A new collaboration between ChainGPT, an AI company specialising in blockchain development tools and Secret Network, a privacy-focused blockchain platform, is redefining how developers can safely build smart contracts with artificial intelligence. Together, they’ve achieved a major industry first: an AI model trained exclusively to write and audit Solidity code is now running inside a Trusted Execution Environment (TEE). For the blockchain ecosystem, this marks a turning point in how AI, privacy and on-chain development can work together.

For years, smart-contract developers have faced a trade-off. AI assistants could speed up coding and security reviews, but only if developers uploaded their most sensitive source code to external servers. That meant exposing intellectual property, confidential logic and even potential vulnerabilities. In an industry where trust is everything, this risk held many teams back from using AI at all.

ChainGPT’s Solidity-LLM aims to solve that problem. It is a specialised large language model trained on over 650,000 curated Solidity contracts, giving it a deep understanding of how real smart contracts are structured, optimised and secured. And now, by running inside SecretVM, the Confidential Virtual Machine that powers Secret Network’s encrypted compute layer, the model can assist developers without ever revealing their code to outside parties.

“Confidential computing is no longer an abstract concept,” said Luke Bowman, COO of the Secret Network Foundation. “We've shown that you can run a complex AI model, purpose-built for Solidity, inside a fully encrypted environment and that every inference can be verified on-chain. This is a real milestone for both privacy and decentralised infrastructure”.
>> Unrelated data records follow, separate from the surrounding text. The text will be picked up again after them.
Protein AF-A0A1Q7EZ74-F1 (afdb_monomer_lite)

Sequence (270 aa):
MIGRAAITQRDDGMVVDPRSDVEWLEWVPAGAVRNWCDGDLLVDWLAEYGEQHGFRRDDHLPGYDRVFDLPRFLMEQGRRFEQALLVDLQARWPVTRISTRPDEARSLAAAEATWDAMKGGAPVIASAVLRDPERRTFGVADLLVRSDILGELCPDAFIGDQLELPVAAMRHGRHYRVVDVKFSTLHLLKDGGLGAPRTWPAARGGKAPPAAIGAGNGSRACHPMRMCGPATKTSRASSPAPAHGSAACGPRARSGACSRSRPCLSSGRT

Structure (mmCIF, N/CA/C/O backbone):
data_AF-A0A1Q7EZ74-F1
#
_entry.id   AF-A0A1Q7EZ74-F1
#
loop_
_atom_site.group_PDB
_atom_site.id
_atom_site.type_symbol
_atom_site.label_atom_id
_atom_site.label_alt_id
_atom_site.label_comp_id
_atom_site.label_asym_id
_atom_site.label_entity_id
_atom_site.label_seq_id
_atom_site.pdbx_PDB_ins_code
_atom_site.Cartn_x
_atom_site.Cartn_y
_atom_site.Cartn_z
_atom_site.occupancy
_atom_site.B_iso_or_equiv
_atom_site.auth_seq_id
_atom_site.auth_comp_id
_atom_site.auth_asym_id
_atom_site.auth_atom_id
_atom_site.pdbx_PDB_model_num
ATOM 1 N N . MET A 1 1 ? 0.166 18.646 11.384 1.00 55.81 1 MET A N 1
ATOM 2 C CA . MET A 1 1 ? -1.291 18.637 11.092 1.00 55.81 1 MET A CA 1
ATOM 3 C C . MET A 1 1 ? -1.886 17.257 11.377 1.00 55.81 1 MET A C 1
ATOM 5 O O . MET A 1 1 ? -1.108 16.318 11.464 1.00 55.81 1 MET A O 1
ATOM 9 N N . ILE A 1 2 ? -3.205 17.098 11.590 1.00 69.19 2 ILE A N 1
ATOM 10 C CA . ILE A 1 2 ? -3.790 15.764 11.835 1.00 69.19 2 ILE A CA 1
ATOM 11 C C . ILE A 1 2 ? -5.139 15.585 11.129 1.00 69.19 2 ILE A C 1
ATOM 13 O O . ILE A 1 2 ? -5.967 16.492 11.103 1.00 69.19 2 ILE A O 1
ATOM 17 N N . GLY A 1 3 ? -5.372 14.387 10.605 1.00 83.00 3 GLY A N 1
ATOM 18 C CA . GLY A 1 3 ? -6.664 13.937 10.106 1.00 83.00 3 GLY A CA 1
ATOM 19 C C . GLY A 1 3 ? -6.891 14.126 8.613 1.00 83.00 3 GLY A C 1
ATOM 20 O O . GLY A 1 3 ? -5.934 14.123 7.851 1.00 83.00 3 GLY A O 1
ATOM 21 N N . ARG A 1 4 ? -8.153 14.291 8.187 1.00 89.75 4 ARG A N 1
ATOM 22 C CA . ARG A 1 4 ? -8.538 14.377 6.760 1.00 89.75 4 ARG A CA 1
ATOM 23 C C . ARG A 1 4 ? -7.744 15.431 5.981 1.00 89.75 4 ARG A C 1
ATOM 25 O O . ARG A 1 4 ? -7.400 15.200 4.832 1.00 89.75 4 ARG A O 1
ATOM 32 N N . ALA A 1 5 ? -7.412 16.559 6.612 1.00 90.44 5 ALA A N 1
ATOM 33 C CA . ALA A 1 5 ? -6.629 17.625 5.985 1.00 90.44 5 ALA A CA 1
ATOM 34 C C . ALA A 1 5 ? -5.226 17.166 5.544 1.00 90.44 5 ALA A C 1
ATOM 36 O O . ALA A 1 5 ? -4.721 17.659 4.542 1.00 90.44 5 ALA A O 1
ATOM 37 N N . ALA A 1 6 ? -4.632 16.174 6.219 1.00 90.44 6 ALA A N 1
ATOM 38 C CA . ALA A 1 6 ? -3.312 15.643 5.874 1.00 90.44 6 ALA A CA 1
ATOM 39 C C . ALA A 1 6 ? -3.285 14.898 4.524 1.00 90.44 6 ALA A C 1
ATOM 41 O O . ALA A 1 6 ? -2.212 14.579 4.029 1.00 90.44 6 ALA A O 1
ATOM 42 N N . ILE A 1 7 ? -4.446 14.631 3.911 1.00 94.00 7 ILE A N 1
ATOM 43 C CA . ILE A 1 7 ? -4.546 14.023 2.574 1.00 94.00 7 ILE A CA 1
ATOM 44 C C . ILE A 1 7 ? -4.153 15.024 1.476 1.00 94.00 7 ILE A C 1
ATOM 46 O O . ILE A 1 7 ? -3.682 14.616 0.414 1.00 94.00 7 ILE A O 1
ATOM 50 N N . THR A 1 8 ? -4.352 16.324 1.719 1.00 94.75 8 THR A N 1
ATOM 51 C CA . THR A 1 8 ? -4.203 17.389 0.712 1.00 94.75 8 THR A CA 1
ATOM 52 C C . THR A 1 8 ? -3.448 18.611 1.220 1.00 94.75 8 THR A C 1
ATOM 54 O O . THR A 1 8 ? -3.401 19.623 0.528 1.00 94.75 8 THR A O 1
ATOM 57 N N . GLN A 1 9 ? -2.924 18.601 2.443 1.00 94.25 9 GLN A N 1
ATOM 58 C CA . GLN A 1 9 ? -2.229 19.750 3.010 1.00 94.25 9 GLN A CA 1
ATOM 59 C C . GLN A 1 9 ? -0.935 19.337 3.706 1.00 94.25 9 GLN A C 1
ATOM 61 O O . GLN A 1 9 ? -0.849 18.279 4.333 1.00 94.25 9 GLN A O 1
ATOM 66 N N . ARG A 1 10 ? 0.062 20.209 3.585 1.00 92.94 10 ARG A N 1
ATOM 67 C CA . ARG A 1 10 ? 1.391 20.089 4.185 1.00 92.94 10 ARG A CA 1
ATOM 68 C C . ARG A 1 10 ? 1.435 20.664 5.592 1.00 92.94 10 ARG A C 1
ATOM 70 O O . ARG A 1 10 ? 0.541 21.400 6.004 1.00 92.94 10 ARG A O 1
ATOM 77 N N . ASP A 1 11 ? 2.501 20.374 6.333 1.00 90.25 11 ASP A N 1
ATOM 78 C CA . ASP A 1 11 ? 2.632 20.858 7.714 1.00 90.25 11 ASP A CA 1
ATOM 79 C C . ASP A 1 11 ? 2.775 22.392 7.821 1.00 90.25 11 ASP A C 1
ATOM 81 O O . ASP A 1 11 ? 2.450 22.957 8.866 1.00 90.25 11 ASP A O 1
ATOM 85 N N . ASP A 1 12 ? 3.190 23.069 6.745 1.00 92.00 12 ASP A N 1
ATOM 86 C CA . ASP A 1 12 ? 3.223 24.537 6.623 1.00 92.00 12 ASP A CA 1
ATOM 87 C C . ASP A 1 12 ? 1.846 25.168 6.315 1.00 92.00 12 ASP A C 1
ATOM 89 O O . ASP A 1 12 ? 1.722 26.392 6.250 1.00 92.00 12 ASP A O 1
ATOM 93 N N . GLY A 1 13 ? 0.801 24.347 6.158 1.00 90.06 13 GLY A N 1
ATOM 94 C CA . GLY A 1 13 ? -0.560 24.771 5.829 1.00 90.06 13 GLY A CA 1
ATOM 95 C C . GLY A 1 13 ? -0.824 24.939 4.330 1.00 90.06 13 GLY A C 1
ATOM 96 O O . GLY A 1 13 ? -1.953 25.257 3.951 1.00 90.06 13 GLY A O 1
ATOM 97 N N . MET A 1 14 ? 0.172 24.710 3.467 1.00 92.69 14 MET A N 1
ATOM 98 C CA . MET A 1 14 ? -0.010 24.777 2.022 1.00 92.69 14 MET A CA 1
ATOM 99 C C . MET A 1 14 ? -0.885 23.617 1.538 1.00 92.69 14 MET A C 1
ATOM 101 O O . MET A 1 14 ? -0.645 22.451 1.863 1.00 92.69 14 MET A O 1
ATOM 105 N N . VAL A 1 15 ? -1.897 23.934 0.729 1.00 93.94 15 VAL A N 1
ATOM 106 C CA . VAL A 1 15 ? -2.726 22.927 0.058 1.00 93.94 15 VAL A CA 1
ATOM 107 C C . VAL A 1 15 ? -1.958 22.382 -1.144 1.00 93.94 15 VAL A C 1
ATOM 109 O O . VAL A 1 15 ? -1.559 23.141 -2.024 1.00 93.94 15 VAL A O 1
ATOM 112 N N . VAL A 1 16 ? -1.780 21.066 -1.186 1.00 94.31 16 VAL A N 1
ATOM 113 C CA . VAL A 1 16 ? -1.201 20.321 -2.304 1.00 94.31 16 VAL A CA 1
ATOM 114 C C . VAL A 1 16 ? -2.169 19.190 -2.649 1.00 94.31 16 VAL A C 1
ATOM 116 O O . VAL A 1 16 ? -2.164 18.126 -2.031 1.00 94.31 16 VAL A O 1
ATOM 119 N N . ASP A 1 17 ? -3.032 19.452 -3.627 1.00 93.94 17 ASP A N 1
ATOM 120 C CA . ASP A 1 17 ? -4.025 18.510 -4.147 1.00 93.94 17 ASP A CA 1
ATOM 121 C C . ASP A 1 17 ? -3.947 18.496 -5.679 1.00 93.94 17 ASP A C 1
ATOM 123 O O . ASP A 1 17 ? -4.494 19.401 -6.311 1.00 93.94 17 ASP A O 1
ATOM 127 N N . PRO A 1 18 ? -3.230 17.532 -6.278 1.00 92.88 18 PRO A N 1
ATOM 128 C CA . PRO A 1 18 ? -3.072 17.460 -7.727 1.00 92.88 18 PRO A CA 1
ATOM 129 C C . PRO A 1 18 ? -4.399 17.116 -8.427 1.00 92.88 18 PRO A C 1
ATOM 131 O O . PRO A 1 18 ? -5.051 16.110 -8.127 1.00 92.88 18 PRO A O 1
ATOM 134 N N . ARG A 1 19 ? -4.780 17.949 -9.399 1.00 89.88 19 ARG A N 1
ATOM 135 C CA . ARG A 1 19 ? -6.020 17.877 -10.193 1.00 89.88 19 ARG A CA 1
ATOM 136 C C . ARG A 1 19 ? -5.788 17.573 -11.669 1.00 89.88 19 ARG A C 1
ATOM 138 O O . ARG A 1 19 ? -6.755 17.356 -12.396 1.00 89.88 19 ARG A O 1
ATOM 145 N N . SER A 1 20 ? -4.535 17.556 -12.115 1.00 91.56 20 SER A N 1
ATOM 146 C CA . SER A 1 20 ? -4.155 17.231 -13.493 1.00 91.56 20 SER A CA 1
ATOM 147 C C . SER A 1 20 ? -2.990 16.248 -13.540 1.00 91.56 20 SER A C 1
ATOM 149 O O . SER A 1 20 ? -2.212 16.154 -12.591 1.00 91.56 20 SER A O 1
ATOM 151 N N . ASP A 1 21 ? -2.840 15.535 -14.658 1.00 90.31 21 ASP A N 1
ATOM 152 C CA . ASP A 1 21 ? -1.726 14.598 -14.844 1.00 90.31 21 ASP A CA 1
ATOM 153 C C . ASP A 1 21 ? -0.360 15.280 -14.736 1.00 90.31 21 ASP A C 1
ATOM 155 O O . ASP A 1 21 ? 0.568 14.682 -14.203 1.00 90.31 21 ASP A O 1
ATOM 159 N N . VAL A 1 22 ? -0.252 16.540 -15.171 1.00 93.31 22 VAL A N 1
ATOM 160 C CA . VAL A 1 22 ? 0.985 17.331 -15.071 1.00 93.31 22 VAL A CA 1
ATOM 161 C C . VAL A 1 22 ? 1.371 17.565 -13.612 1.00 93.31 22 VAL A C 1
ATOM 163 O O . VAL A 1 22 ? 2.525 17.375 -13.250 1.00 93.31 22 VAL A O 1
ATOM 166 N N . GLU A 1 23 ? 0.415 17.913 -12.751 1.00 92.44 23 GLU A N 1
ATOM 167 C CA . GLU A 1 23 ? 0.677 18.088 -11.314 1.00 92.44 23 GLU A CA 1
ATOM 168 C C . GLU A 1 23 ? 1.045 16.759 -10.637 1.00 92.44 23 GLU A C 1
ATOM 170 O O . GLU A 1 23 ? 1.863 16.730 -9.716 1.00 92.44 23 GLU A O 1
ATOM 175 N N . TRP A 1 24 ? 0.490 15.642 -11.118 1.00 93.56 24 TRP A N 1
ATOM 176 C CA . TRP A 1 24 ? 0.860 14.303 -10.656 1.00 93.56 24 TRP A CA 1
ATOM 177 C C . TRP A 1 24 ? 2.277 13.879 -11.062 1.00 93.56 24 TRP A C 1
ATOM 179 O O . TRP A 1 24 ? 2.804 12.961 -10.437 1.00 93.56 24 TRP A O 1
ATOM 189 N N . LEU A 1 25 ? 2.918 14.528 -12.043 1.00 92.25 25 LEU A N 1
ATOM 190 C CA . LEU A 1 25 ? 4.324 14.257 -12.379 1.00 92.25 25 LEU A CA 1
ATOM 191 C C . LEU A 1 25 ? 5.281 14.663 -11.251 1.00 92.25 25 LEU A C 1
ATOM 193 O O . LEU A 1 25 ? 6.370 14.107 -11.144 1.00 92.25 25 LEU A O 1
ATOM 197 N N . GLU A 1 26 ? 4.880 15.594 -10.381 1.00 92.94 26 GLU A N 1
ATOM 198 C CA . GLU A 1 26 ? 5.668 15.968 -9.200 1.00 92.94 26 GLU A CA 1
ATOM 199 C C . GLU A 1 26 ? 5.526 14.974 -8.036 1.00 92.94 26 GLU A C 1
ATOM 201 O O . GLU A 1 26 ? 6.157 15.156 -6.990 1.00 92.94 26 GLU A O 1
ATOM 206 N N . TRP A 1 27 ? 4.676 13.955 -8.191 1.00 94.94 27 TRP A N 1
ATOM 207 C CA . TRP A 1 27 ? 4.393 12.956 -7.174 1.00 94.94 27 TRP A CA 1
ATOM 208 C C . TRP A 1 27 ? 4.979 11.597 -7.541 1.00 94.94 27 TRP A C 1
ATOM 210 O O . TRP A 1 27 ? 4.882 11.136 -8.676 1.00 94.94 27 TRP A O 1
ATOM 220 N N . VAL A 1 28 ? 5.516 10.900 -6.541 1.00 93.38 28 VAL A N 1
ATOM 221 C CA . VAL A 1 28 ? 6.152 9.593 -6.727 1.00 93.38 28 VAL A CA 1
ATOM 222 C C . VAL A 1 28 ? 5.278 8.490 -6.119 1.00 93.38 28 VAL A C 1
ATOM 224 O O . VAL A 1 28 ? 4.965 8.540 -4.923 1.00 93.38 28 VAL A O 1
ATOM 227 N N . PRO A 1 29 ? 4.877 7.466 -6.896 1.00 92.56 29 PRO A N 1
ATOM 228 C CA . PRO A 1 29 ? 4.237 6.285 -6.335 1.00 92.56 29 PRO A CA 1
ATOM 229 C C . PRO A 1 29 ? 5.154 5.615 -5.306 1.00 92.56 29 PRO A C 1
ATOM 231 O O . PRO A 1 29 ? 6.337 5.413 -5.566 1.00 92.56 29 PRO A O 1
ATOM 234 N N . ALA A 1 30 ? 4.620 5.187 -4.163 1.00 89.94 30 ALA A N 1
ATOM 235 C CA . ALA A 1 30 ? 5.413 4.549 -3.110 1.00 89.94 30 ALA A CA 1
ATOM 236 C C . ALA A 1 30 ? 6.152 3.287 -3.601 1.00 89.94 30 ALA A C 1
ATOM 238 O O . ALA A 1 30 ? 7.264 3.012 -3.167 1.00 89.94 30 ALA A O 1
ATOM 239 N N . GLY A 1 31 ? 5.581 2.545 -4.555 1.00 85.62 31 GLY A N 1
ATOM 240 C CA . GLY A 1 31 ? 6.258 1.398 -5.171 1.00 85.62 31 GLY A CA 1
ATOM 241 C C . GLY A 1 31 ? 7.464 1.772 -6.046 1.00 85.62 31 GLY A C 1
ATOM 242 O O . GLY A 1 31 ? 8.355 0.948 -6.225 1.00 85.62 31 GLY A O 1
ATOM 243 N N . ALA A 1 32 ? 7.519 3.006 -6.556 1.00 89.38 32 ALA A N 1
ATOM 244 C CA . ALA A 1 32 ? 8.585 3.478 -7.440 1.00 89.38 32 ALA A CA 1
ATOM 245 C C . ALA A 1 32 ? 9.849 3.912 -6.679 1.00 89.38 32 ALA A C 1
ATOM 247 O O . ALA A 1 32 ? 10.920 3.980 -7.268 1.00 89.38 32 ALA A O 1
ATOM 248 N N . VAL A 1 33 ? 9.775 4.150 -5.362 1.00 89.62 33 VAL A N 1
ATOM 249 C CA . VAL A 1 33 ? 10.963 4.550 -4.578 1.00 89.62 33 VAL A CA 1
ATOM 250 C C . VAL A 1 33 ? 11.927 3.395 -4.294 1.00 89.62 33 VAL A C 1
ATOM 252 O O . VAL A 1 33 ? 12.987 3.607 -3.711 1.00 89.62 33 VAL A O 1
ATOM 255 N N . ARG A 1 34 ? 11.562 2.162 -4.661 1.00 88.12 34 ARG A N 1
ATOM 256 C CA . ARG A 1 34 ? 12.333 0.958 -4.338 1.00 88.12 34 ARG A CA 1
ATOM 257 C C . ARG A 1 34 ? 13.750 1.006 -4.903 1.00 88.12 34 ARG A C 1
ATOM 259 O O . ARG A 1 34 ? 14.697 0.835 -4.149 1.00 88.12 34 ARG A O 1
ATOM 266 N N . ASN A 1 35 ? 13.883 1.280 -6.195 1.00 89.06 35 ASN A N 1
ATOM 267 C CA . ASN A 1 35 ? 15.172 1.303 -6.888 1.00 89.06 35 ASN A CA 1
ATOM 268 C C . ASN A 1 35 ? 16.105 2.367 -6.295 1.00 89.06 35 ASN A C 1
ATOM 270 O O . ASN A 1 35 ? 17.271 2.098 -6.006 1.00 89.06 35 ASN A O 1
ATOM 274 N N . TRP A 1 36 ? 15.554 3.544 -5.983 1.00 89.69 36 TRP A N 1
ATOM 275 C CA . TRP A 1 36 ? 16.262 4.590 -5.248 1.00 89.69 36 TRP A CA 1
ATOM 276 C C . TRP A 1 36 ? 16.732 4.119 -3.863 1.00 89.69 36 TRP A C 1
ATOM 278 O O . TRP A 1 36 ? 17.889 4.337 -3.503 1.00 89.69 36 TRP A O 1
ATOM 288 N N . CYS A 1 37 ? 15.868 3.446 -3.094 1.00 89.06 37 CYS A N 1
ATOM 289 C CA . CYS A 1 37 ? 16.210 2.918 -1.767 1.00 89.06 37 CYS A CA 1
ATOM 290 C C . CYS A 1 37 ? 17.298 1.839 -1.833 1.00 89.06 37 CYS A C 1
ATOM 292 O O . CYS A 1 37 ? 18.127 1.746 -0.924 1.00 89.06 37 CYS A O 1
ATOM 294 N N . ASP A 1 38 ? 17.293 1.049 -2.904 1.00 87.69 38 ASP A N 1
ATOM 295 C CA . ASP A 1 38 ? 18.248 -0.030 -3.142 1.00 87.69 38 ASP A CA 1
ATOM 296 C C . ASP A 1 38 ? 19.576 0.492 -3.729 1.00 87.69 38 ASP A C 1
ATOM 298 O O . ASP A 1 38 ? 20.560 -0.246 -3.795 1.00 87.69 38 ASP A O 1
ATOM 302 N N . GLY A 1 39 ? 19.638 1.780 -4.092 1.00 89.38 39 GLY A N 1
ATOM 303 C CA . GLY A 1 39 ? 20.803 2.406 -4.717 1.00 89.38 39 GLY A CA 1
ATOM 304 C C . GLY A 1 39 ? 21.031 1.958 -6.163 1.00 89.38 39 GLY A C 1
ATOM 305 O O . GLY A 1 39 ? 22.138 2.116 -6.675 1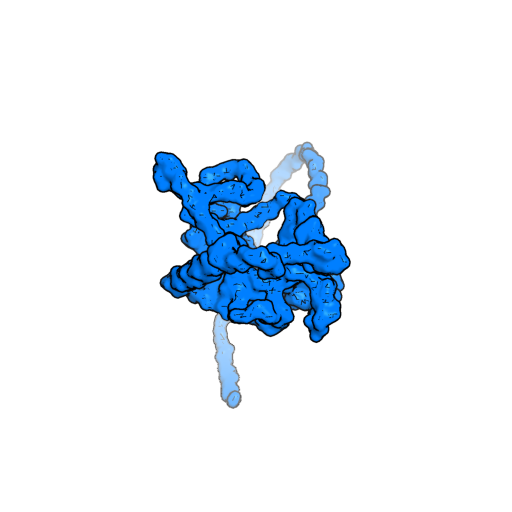.00 89.38 39 GLY A O 1
ATOM 306 N N . ASP A 1 40 ? 20.003 1.407 -6.812 1.00 90.19 40 ASP A N 1
ATOM 307 C CA . ASP A 1 40 ? 20.055 0.870 -8.171 1.00 90.19 40 ASP A CA 1
ATOM 308 C C . ASP A 1 40 ? 19.190 1.703 -9.124 1.00 90.19 40 ASP A C 1
ATOM 310 O O . ASP A 1 40 ? 18.092 1.324 -9.525 1.00 90.19 40 ASP A O 1
ATOM 314 N N . LEU A 1 41 ? 19.704 2.876 -9.495 1.00 92.75 41 LEU A N 1
ATOM 315 C CA . LEU A 1 41 ? 19.032 3.784 -10.431 1.00 92.75 41 LEU A CA 1
ATOM 316 C C . LEU A 1 41 ? 19.181 3.355 -11.899 1.00 92.75 41 LEU A C 1
ATOM 318 O O . LEU A 1 41 ? 18.602 3.987 -12.783 1.00 92.75 41 LEU A O 1
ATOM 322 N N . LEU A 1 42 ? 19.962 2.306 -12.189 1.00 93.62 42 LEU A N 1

SecretVM makes this workflow possible by using hardware-backed encryption to protect all data while computations take place. Developers don’t interact with the underlying hardware or cryptography. Instead, they simply work inside a private, sealed environment where their code stays invisible to everyone except them—even node operators. For the first time, developers can generate, test and analyse smart contracts with AI while keeping every detail confidential.

This shift opens new possibilities for the broader blockchain community. Developers gain a private coding partner that can streamline contract logic or catch vulnerabilities without risking leaks. Auditors can rely on AI-assisted analysis while keeping sensitive audit material protected. Enterprises working in finance, healthcare or governance finally have a path to adopt AI-driven blockchain automation without raising compliance concerns. Even decentralised organisations can run smart-contract agents that make decisions privately, without exposing internal logic on a public chain.

The system also supports secure model training and fine-tuning on encrypted datasets. This enables collaborative AI development without forcing anyone to share raw data—a meaningful step toward decentralised and privacy-preserving AI at scale.

By combining specialised AI with confidential computing, ChainGPT and Secret Network are shifting the trust model of on-chain development. Instead of relying on centralised cloud AI services, developers now have a verifiable, encrypted environment where they keep full control of their code, their data and their workflow. It’s a practical solution to one of blockchain’s biggest challenges: using powerful AI tools without sacrificing privacy.

As the technology evolves, the roadmap includes confidential model fine-tuning, multi-agent AI systems and cross-chain use cases. But the core advancement is already clear: developers now have a way to use AI for smart contract development that is fast, private and verifiable—without compromising the security standards that decentralised systems rely on.